I have lived in south central Alaska (Anchorage area) for many years.  My husband and I  decided to hop a cruise from Seward to Vancouver to see some areas in southeast Alaska that we had not seen.  What a beautiful way to see Alaska!  The small towns that you stop in along the way -Hoonah, Ketchikan, Juneau - do not really warrant staying for more than a few hours in my opinion, unless you want to do some serious hiking or other outdoor activities.
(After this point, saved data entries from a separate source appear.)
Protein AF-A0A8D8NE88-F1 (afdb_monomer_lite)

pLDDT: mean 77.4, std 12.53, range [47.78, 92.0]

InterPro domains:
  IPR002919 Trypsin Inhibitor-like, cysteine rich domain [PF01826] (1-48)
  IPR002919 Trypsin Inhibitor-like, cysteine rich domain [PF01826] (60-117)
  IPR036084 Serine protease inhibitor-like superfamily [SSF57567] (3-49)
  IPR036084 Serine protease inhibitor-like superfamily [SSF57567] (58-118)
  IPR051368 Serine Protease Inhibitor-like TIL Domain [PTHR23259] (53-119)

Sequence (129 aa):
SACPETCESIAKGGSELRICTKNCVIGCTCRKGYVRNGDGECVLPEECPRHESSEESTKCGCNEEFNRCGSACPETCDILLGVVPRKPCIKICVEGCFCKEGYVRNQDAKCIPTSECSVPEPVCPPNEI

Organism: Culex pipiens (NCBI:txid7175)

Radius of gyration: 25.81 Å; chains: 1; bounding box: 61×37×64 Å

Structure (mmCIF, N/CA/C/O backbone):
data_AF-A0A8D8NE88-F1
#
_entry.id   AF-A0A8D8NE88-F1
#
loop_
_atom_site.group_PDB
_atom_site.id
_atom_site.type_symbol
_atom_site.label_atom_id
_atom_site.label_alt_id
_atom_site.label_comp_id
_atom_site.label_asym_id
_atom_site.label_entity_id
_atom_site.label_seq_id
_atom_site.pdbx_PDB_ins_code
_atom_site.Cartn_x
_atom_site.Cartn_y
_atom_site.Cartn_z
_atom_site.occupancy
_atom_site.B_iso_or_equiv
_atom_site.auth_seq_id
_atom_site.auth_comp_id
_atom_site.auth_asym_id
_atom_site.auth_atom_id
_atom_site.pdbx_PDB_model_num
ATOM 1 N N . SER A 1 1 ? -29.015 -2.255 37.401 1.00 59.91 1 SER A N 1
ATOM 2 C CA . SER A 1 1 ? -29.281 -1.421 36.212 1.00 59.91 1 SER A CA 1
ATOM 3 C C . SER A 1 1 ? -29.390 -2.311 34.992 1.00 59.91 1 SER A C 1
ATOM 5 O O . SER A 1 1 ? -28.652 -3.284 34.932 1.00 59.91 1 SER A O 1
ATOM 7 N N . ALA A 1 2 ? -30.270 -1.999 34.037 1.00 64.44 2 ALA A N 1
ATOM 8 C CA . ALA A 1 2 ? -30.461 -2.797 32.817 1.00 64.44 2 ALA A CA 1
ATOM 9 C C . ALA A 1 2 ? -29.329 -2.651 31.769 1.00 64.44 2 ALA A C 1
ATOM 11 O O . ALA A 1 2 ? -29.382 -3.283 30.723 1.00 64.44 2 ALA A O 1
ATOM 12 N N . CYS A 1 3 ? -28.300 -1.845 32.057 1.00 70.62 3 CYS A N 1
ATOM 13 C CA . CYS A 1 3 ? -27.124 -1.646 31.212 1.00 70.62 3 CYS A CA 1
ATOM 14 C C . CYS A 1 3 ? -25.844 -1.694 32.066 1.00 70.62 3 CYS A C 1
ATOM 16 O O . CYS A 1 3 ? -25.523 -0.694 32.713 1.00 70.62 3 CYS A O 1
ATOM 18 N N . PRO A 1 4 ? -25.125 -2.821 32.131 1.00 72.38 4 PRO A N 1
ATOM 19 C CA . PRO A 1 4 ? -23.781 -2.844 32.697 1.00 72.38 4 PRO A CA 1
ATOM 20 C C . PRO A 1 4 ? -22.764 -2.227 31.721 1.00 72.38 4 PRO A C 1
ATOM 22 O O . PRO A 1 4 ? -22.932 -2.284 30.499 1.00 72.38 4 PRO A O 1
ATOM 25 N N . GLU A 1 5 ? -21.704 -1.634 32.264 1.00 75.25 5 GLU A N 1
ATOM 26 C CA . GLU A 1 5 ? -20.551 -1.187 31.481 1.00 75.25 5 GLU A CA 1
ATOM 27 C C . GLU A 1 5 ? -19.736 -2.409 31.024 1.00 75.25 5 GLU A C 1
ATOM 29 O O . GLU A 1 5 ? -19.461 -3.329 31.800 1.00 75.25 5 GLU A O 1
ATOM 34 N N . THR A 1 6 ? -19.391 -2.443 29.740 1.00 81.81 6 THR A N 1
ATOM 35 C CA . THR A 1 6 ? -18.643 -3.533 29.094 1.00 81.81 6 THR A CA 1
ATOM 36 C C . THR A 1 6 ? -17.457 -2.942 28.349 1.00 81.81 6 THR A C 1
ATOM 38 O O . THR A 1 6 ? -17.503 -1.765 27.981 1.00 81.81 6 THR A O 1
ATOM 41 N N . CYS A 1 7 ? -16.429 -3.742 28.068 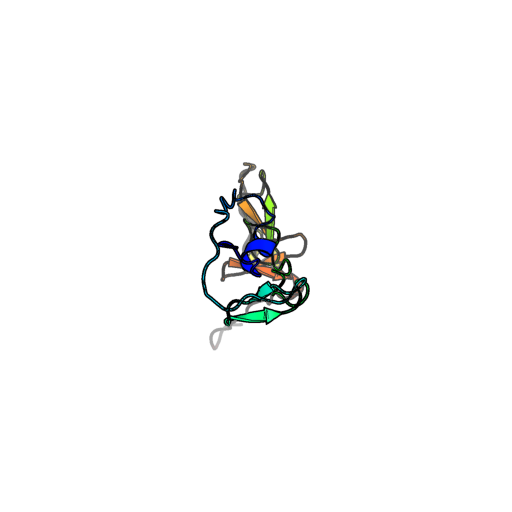1.00 80.50 7 CYS A N 1
ATOM 42 C CA . CYS A 1 7 ? -15.294 -3.283 27.260 1.00 80.50 7 CYS A CA 1
ATOM 43 C C . CYS A 1 7 ? -15.739 -2.715 25.898 1.00 80.50 7 CYS A C 1
ATOM 45 O O . CYS A 1 7 ? -15.225 -1.696 25.446 1.00 80.50 7 CYS A O 1
ATOM 47 N N . GLU A 1 8 ? -16.793 -3.285 25.309 1.00 76.56 8 GLU A N 1
ATOM 48 C CA . GLU A 1 8 ? -17.410 -2.814 24.062 1.00 76.56 8 GLU A CA 1
ATOM 49 C C . GLU A 1 8 ? -18.078 -1.431 24.183 1.00 76.56 8 GLU A C 1
ATOM 51 O O . GLU A 1 8 ? -18.140 -0.668 23.220 1.00 76.56 8 GLU A O 1
ATOM 56 N N . SER A 1 9 ? -18.575 -1.083 25.376 1.00 70.88 9 SER A N 1
ATOM 57 C CA . SER A 1 9 ? -19.137 0.244 25.673 1.00 70.88 9 SER A CA 1
ATOM 58 C C . SER A 1 9 ? -18.067 1.323 25.692 1.00 70.88 9 SER A C 1
ATOM 60 O O . SER A 1 9 ? -18.315 2.444 25.258 1.00 70.88 9 SER A O 1
ATOM 62 N N . ILE A 1 10 ? -16.903 0.976 26.242 1.00 71.50 10 ILE A N 1
ATOM 63 C CA . ILE A 1 10 ? -15.769 1.884 26.403 1.00 71.50 10 ILE A CA 1
ATOM 64 C C . ILE A 1 10 ? -15.086 2.092 25.046 1.00 71.50 10 ILE A C 1
ATOM 66 O O . ILE A 1 10 ? -14.774 3.225 24.688 1.00 71.50 10 ILE A O 1
ATOM 70 N N . ALA A 1 11 ? -14.936 1.025 24.253 1.00 63.84 11 ALA A N 1
ATOM 71 C CA . ALA A 1 11 ? -14.277 1.059 22.947 1.00 63.84 11 ALA A CA 1
ATOM 72 C C . ALA A 1 11 ? -14.993 1.933 21.898 1.00 63.84 11 ALA A C 1
ATOM 74 O O . ALA A 1 11 ? -14.343 2.515 21.037 1.00 63.84 11 ALA A O 1
ATOM 75 N N . LYS A 1 12 ? -16.325 2.071 21.965 1.00 60.06 12 LYS A N 1
ATOM 76 C CA . LYS A 1 12 ? -17.117 2.835 20.977 1.00 60.06 12 LYS A CA 1
ATOM 77 C C . LYS A 1 12 ? -17.193 4.348 21.238 1.00 60.06 12 LYS A C 1
ATOM 79 O O . LYS A 1 12 ? -18.032 5.021 20.644 1.00 60.06 12 LYS A O 1
ATOM 84 N N . GLY A 1 13 ? -16.362 4.905 22.125 1.00 56.47 13 GLY A N 1
ATOM 85 C CA . GLY A 1 13 ? -16.240 6.362 22.289 1.00 56.47 13 GLY A CA 1
ATOM 86 C C . GLY A 1 13 ? -17.548 7.090 22.636 1.00 56.47 13 GLY A C 1
ATOM 87 O O . GLY A 1 13 ? -17.723 8.247 22.267 1.00 56.47 13 GLY A O 1
ATOM 88 N N . GLY A 1 14 ? -18.490 6.420 23.310 1.00 54.78 14 GLY A N 1
ATOM 89 C CA . GLY A 1 14 ? -19.686 7.048 23.884 1.00 54.78 14 GLY A CA 1
ATOM 90 C C . GLY A 1 14 ? -20.665 7.722 22.909 1.00 54.78 14 GLY A C 1
ATOM 91 O O . GLY A 1 14 ? -21.498 8.500 23.366 1.00 54.78 14 GLY A O 1
ATOM 92 N N . SER A 1 15 ? -20.607 7.452 21.600 1.00 53.69 15 SER A N 1
ATOM 93 C CA . SER A 1 15 ? -21.457 8.124 20.597 1.00 53.69 15 SER A CA 1
ATOM 94 C C . SER A 1 15 ? -22.698 7.332 20.162 1.00 53.69 15 SER A C 1
ATOM 96 O O . SER A 1 15 ? -23.453 7.796 19.310 1.00 53.69 15 SER A O 1
ATOM 98 N N . GLU A 1 16 ? -22.970 6.176 20.775 1.00 53.19 16 GLU A N 1
ATOM 99 C CA . GLU A 1 16 ? -24.239 5.461 20.616 1.00 53.19 16 GLU A CA 1
ATOM 100 C C . GLU A 1 16 ? -25.091 5.665 21.874 1.00 53.19 16 GLU A C 1
ATOM 102 O O . GLU A 1 16 ? -24.709 5.261 22.976 1.00 53.19 16 GLU A O 1
ATOM 107 N N . LEU A 1 17 ? -26.231 6.346 21.724 1.00 56.69 17 LEU A N 1
ATOM 108 C CA . LEU A 1 17 ? -27.141 6.704 22.812 1.00 56.69 17 LEU A CA 1
ATOM 109 C C . LEU A 1 17 ? -27.700 5.436 23.479 1.00 56.69 17 LEU A C 1
ATOM 111 O O . LEU A 1 17 ? -28.743 4.911 23.089 1.00 56.69 17 LEU A O 1
ATOM 115 N N . ARG A 1 18 ? -27.013 4.936 24.509 1.00 64.25 18 ARG A N 1
ATOM 116 C CA . ARG A 1 18 ? -27.487 3.805 25.312 1.00 64.25 18 ARG A CA 1
ATOM 117 C C . ARG A 1 18 ? -28.664 4.241 26.179 1.00 64.25 18 ARG A C 1
ATOM 119 O O . ARG A 1 18 ? -28.493 4.805 27.258 1.00 64.25 18 ARG A O 1
ATOM 126 N N . ILE A 1 19 ? -29.876 3.966 25.702 1.00 65.31 19 ILE A N 1
ATOM 127 C CA . ILE A 1 19 ? -31.111 4.195 26.455 1.00 65.31 19 ILE A CA 1
ATOM 128 C C . ILE A 1 19 ? -31.238 3.109 27.524 1.00 65.31 19 ILE A C 1
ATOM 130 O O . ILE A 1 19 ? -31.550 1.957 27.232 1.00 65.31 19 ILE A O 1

You can get a flavor of the place, take a short hike or tour and get back on the boat.  
You get better sleeping accomodations on the boat than you would get in most of the towns and more luxurious meals.  You can eat lunch in the town to get the Alaskan flavor and go back to the boat for a "free" very nice dinner.  
Another nice thing about the Alaskan cruise is the informality of the cruise.  Unlike other cruises we had been on, the Alaskan one was cooler(we went in late August/early Sept).  The temperature was 50-65 degrees with some wind.  The weather was beautiful and sunny, but winter coats, jackets & sweaters were mandatory gear. Booking a balcony cabin was a waste because it was too cool to sit outside and have coffee.  We had an outside porthole room and that was great.  For dinner, most people were wearing nice pants-very few people really dressed up other than the formal nights.  The crowd was markedly older than other boats we have been on.  We are mid 50's and were on the young end of the age group.  
I enjoyed this cruise so much, I would readily do it again anytime.  We went on Royal Caribbean.  We booked this trip at the last minute and got a great price.   At the end of the trip, we rented a car and went to Whistler BC for a couple of days, then flew home out of Vancouver.  
As the dollar is strong now, Canada is cheaper to go to, but Alaska is still quite expensive.  Unless you go in a shoulder season (May or Sept), hotel prices will be high.  Alaskan prices are not outrageous, but are higher than most cities in the lower 48 so be prepared for that.
Happy cruising- Alaska is a beautiful state!


----------



## 1950bing (Apr 1, 2009)

What time would be best to see Palin?


----------



## Blues (Apr 1, 2009)

Bristol?  Or Piper?  Piper's probably the most interesting and photogenic of the bunch.


----------



## gorevs9 (Apr 1, 2009)

I was looking at alaska.org.  This site has a ton of information.


----------



## 1950bing (Apr 4, 2009)

Blues said:


> Bristol?  Or Piper?  Piper's probably the most interesting and photogenic of the bunch.



I don't know now........
Mama Palin is looking good with the glasses and the great legs !


----------



## JackieD (Apr 22, 2009)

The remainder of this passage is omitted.